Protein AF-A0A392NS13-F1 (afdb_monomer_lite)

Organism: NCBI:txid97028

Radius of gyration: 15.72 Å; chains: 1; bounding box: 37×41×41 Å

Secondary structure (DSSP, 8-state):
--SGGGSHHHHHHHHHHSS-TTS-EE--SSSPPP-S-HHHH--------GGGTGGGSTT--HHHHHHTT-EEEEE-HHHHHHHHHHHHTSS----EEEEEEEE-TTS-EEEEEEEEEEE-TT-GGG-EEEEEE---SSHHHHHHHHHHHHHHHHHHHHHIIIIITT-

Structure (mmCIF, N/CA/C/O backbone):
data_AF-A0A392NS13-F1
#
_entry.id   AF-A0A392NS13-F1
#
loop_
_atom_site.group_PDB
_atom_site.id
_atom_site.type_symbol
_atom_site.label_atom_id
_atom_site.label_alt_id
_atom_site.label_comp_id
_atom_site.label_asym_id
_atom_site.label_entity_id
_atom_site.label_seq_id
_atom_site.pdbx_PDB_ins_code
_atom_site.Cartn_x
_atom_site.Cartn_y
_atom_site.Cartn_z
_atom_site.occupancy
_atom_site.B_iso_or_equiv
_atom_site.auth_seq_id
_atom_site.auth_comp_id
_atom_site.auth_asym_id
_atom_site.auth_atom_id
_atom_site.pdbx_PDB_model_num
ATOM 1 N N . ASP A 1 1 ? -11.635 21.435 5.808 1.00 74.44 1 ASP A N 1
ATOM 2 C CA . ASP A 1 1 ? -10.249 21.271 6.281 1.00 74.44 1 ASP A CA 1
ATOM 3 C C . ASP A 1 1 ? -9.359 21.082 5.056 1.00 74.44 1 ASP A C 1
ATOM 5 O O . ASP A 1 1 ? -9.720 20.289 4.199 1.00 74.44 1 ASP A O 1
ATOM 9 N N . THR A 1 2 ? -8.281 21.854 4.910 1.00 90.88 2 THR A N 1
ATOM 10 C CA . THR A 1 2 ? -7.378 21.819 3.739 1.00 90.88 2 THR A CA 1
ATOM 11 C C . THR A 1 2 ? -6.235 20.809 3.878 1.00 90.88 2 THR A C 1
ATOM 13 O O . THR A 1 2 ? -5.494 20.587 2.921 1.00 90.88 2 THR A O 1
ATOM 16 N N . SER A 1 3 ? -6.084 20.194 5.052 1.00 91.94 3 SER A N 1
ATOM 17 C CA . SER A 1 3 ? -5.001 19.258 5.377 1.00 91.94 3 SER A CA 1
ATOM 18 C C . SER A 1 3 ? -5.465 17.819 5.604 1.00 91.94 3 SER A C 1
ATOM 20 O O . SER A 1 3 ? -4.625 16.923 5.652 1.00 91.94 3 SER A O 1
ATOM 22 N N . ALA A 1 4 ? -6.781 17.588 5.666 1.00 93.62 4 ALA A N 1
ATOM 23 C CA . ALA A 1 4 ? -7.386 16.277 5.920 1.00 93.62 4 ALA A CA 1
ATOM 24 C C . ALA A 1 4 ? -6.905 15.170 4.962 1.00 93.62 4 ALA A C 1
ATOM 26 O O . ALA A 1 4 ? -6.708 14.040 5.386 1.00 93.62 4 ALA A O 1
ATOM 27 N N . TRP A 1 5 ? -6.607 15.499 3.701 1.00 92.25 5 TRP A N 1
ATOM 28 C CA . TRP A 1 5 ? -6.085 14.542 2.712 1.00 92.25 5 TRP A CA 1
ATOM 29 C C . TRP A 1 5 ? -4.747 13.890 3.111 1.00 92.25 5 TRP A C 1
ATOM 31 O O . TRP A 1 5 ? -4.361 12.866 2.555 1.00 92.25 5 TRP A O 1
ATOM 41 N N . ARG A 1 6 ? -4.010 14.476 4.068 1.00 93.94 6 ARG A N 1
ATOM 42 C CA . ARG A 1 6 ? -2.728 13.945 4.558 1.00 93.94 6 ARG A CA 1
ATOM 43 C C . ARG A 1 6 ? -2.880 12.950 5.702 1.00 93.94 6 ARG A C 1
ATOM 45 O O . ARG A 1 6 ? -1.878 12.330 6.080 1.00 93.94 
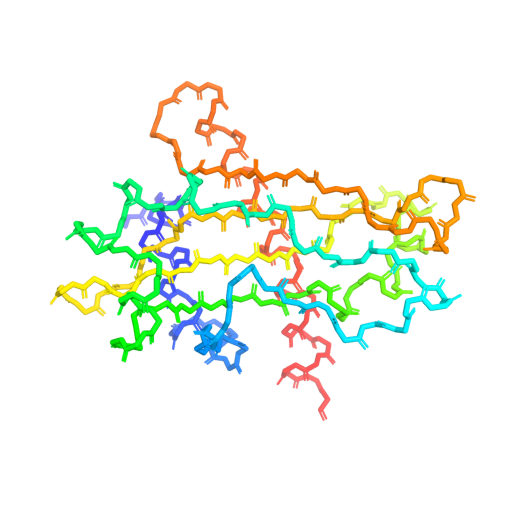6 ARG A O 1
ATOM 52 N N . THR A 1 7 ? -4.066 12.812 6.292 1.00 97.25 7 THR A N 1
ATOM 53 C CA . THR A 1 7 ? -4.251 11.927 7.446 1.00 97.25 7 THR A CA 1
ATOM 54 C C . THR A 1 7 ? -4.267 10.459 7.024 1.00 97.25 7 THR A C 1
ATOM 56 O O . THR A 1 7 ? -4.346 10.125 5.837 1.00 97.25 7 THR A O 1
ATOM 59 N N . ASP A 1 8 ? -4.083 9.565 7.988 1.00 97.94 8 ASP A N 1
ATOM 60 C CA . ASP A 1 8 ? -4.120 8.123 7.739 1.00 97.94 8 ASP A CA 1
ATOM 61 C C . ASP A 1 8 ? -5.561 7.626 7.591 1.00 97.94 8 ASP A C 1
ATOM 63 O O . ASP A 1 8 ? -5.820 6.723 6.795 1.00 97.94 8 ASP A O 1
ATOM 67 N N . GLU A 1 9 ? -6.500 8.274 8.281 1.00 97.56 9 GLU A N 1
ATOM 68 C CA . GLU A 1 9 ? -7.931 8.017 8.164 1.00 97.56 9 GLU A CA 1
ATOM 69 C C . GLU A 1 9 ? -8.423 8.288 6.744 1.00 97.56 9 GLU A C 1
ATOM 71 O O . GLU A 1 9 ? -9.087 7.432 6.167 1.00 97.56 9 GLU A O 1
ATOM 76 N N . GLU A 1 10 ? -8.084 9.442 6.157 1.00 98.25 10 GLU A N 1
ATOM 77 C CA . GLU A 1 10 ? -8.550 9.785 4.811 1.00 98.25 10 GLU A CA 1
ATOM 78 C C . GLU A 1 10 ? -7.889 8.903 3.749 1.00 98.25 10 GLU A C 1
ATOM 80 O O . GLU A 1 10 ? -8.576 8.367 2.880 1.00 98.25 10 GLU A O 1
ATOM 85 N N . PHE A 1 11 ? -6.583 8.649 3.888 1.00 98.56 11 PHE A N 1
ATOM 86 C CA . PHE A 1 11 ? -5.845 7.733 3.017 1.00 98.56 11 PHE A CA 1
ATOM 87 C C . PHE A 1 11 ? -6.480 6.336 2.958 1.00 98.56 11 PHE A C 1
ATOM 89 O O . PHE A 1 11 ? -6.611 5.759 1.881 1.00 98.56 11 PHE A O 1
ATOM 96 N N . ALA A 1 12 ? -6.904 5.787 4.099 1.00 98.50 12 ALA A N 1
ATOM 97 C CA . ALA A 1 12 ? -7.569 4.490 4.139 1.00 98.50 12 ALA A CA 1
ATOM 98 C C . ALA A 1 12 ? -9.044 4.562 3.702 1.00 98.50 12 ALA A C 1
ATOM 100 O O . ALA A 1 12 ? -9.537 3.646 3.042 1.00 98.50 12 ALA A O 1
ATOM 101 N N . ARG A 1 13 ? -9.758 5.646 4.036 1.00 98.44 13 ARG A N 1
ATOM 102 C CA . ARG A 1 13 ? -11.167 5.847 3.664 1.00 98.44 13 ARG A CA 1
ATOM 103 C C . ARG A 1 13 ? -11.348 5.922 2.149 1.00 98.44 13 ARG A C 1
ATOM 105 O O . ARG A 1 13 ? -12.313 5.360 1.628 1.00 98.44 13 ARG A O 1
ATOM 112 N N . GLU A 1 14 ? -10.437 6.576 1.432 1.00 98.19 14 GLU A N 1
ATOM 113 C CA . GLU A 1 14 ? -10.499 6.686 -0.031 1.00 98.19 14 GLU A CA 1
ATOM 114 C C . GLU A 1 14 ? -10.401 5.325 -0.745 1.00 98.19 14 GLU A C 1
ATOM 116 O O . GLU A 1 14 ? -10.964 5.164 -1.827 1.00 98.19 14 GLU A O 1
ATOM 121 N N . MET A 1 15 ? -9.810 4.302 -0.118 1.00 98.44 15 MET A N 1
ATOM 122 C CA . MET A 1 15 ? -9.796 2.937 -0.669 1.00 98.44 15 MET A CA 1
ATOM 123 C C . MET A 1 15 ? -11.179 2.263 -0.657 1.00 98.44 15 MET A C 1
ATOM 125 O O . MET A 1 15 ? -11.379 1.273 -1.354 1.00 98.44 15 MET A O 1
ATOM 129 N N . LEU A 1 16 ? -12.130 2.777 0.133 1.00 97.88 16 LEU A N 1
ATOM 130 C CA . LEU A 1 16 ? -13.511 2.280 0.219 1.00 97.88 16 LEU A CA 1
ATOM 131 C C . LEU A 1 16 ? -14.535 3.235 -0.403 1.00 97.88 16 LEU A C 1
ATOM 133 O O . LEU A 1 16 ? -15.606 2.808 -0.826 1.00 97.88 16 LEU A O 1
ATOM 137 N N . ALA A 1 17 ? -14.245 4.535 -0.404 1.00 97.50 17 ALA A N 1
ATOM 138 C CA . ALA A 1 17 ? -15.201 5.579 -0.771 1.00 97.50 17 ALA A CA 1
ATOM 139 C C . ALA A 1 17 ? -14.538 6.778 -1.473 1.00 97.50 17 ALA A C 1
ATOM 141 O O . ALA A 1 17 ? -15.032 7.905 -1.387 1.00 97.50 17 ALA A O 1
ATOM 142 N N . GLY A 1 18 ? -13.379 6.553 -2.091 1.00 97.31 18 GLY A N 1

* * * *

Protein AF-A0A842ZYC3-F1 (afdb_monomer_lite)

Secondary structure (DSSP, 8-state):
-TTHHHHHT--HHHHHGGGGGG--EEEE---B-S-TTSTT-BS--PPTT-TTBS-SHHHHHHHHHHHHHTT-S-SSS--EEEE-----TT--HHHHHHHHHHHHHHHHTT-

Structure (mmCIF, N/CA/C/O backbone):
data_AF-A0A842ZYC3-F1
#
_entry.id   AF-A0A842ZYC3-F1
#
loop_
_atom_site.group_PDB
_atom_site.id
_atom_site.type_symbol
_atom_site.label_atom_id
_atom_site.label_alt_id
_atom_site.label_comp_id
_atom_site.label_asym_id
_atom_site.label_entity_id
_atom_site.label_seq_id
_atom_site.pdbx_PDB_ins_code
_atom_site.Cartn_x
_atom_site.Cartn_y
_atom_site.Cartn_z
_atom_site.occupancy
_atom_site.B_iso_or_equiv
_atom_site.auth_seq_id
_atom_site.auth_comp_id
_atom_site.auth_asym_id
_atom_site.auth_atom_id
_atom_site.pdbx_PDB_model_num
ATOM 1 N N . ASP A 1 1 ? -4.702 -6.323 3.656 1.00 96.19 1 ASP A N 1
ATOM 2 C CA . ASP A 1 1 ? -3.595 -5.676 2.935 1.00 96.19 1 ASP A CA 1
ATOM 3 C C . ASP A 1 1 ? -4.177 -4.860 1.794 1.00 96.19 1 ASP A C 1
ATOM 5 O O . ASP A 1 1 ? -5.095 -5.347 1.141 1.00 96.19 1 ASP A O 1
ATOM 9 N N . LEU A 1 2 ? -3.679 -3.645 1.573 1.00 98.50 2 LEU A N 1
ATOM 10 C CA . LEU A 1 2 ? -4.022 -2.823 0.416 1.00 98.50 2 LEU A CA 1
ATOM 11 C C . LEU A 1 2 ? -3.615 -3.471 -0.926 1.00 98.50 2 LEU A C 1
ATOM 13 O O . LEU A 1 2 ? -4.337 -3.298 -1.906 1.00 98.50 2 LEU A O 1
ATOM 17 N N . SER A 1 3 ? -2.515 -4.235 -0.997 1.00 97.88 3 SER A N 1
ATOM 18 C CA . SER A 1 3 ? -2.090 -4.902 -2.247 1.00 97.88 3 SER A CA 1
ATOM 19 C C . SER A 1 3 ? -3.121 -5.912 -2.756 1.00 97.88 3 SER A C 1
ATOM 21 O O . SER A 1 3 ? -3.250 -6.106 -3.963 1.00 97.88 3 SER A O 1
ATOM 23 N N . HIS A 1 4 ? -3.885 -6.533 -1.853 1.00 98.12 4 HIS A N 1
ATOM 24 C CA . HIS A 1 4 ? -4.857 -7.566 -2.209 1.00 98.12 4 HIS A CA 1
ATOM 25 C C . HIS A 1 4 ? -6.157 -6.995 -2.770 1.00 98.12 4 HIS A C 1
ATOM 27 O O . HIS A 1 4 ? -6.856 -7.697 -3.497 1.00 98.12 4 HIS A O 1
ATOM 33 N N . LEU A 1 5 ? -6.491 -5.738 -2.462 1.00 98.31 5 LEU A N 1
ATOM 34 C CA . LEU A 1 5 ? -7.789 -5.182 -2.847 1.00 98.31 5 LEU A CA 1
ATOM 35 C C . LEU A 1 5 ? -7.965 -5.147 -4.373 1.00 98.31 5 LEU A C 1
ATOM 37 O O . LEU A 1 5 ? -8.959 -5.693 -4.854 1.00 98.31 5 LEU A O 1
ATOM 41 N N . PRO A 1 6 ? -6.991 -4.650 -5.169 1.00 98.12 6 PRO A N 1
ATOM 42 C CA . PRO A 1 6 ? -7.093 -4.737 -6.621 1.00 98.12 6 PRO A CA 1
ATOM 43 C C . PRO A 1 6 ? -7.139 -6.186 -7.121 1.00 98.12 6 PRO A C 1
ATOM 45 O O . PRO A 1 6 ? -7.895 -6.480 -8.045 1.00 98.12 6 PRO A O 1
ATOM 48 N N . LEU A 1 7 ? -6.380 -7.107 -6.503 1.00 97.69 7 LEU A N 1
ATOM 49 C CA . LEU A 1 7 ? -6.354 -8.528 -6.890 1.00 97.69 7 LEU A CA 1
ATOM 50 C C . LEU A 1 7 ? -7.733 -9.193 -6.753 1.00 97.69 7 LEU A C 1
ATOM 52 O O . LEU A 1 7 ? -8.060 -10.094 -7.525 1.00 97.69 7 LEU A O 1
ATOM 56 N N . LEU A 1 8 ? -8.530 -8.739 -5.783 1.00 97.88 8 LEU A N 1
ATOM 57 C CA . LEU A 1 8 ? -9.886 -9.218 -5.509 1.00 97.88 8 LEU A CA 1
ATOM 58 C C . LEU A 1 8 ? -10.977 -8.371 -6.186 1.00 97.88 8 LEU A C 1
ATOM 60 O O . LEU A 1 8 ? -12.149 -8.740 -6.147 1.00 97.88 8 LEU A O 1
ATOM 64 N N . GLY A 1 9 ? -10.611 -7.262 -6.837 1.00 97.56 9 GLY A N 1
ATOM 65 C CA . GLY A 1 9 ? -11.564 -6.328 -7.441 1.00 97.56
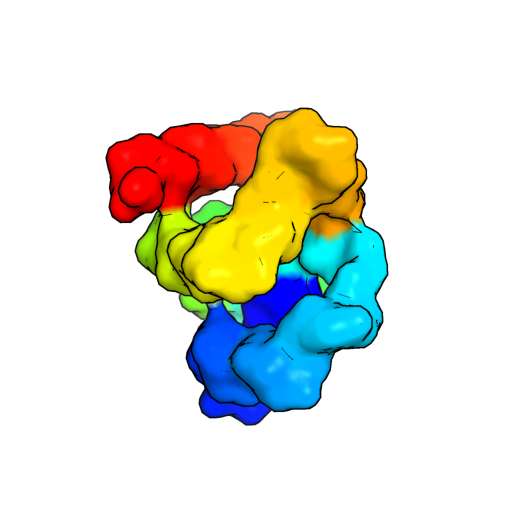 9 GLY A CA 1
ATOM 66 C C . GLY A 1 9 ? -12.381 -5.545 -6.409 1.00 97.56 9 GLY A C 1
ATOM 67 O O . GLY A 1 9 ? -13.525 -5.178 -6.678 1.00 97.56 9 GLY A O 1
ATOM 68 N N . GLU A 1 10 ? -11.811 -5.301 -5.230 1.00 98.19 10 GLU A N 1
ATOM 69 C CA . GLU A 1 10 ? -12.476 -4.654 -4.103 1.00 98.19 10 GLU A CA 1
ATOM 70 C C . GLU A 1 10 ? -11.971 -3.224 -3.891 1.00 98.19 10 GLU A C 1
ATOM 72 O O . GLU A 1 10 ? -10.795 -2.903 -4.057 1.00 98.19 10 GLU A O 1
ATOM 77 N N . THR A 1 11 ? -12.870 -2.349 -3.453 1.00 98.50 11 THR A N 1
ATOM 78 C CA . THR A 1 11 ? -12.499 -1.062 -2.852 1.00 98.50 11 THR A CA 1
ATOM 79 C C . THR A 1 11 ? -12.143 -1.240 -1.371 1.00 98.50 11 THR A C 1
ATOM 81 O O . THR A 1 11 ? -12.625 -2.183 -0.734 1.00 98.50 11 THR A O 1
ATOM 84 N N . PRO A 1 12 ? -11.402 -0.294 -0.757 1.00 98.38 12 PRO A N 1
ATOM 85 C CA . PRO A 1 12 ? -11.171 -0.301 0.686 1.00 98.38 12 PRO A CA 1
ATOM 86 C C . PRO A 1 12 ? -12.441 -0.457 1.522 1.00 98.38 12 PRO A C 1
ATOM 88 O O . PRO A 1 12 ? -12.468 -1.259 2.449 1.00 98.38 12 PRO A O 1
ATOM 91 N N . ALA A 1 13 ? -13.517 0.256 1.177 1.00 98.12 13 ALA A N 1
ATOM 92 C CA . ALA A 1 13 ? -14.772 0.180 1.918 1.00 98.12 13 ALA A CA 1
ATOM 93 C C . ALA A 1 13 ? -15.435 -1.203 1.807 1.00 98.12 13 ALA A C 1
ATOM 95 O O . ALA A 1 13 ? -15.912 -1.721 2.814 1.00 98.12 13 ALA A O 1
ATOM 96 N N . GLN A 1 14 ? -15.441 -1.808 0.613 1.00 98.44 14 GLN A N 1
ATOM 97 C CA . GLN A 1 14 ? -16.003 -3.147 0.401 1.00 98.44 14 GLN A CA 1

* * * *

**Exercise requirements**
Where the line holding "Protein AF-A0A392NS13-F1 (afdb_monomer_lite)" appears in the listing above, start reproducing exactly, and end with the line holding "ATOM 10 C CA . THR".

**Response**
Protein AF-A0A392NS13-F1 (afdb_monomer_lite)

Organism: NCBI:txid97028

Radius of gyration: 15.72 Å; chains: 1; bounding box: 37×41×41 Å

Secondary structure (DSSP, 8-state):
--SGGGSHHHHHHHHHHSS-TTS-EE--SSSPPP-S-HHHH--------GGGTGGGSTT--HHHHHHTT-EEEEE-HHHHHHHHHHHHTSS----EEEEEEEE-TTS-EEEEEEEEEEE-TT-GGG-EEEEEE---SSHHHHHHHHHHHHHHHHHHHHHIIIIITT-

Structure (mmCIF, N/CA/C/O backbone):
data_AF-A0A392NS13-F1
#
_entry.id   AF-A0A392NS13-F1
#
loop_
_atom_site.group_PDB
_atom_site.id
_atom_site.type_symbol
_atom_site.label_atom_id
_atom_site.label_alt_id
_atom_site.label_comp_id
_atom_site.label_asym_id
_atom_site.label_entity_id
_atom_site.label_seq_id
_atom_site.pdbx_PDB_ins_code
_atom_site.Cartn_x
_atom_site.Cartn_y
_atom_site.Cartn_z
_atom_site.occupancy
_atom_site.B_iso_or_equiv
_atom_site.auth_seq_id
_atom_site.auth_comp_id
_atom_site.auth_asym_id
_atom_site.auth_atom_id
_atom_site.pdbx_PDB_model_num
ATOM 1 N N . ASP A 1 1 ? -11.635 21.435 5.808 1.00 74.44 1 ASP A N 1
ATOM 2 C CA . ASP A 1 1 ? -10.249 21.271 6.281 1.00 74.44 1 ASP A CA 1
ATOM 3 C C . ASP A 1 1 ? -9.359 21.082 5.056 1.00 74.44 1 ASP A C 1
ATOM 5 O O . ASP A 1 1 ? -9.720 20.289 4.199 1.00 74.44 1 ASP A O 1
ATOM 9 N N . THR A 1 2 ? -8.281 21.854 4.910 1.00 90.88 2 THR A N 1
ATOM 10 C CA . THR A 1 2 ? -7.378 21.819 3.739 1.00 90.88 2 THR A CA 1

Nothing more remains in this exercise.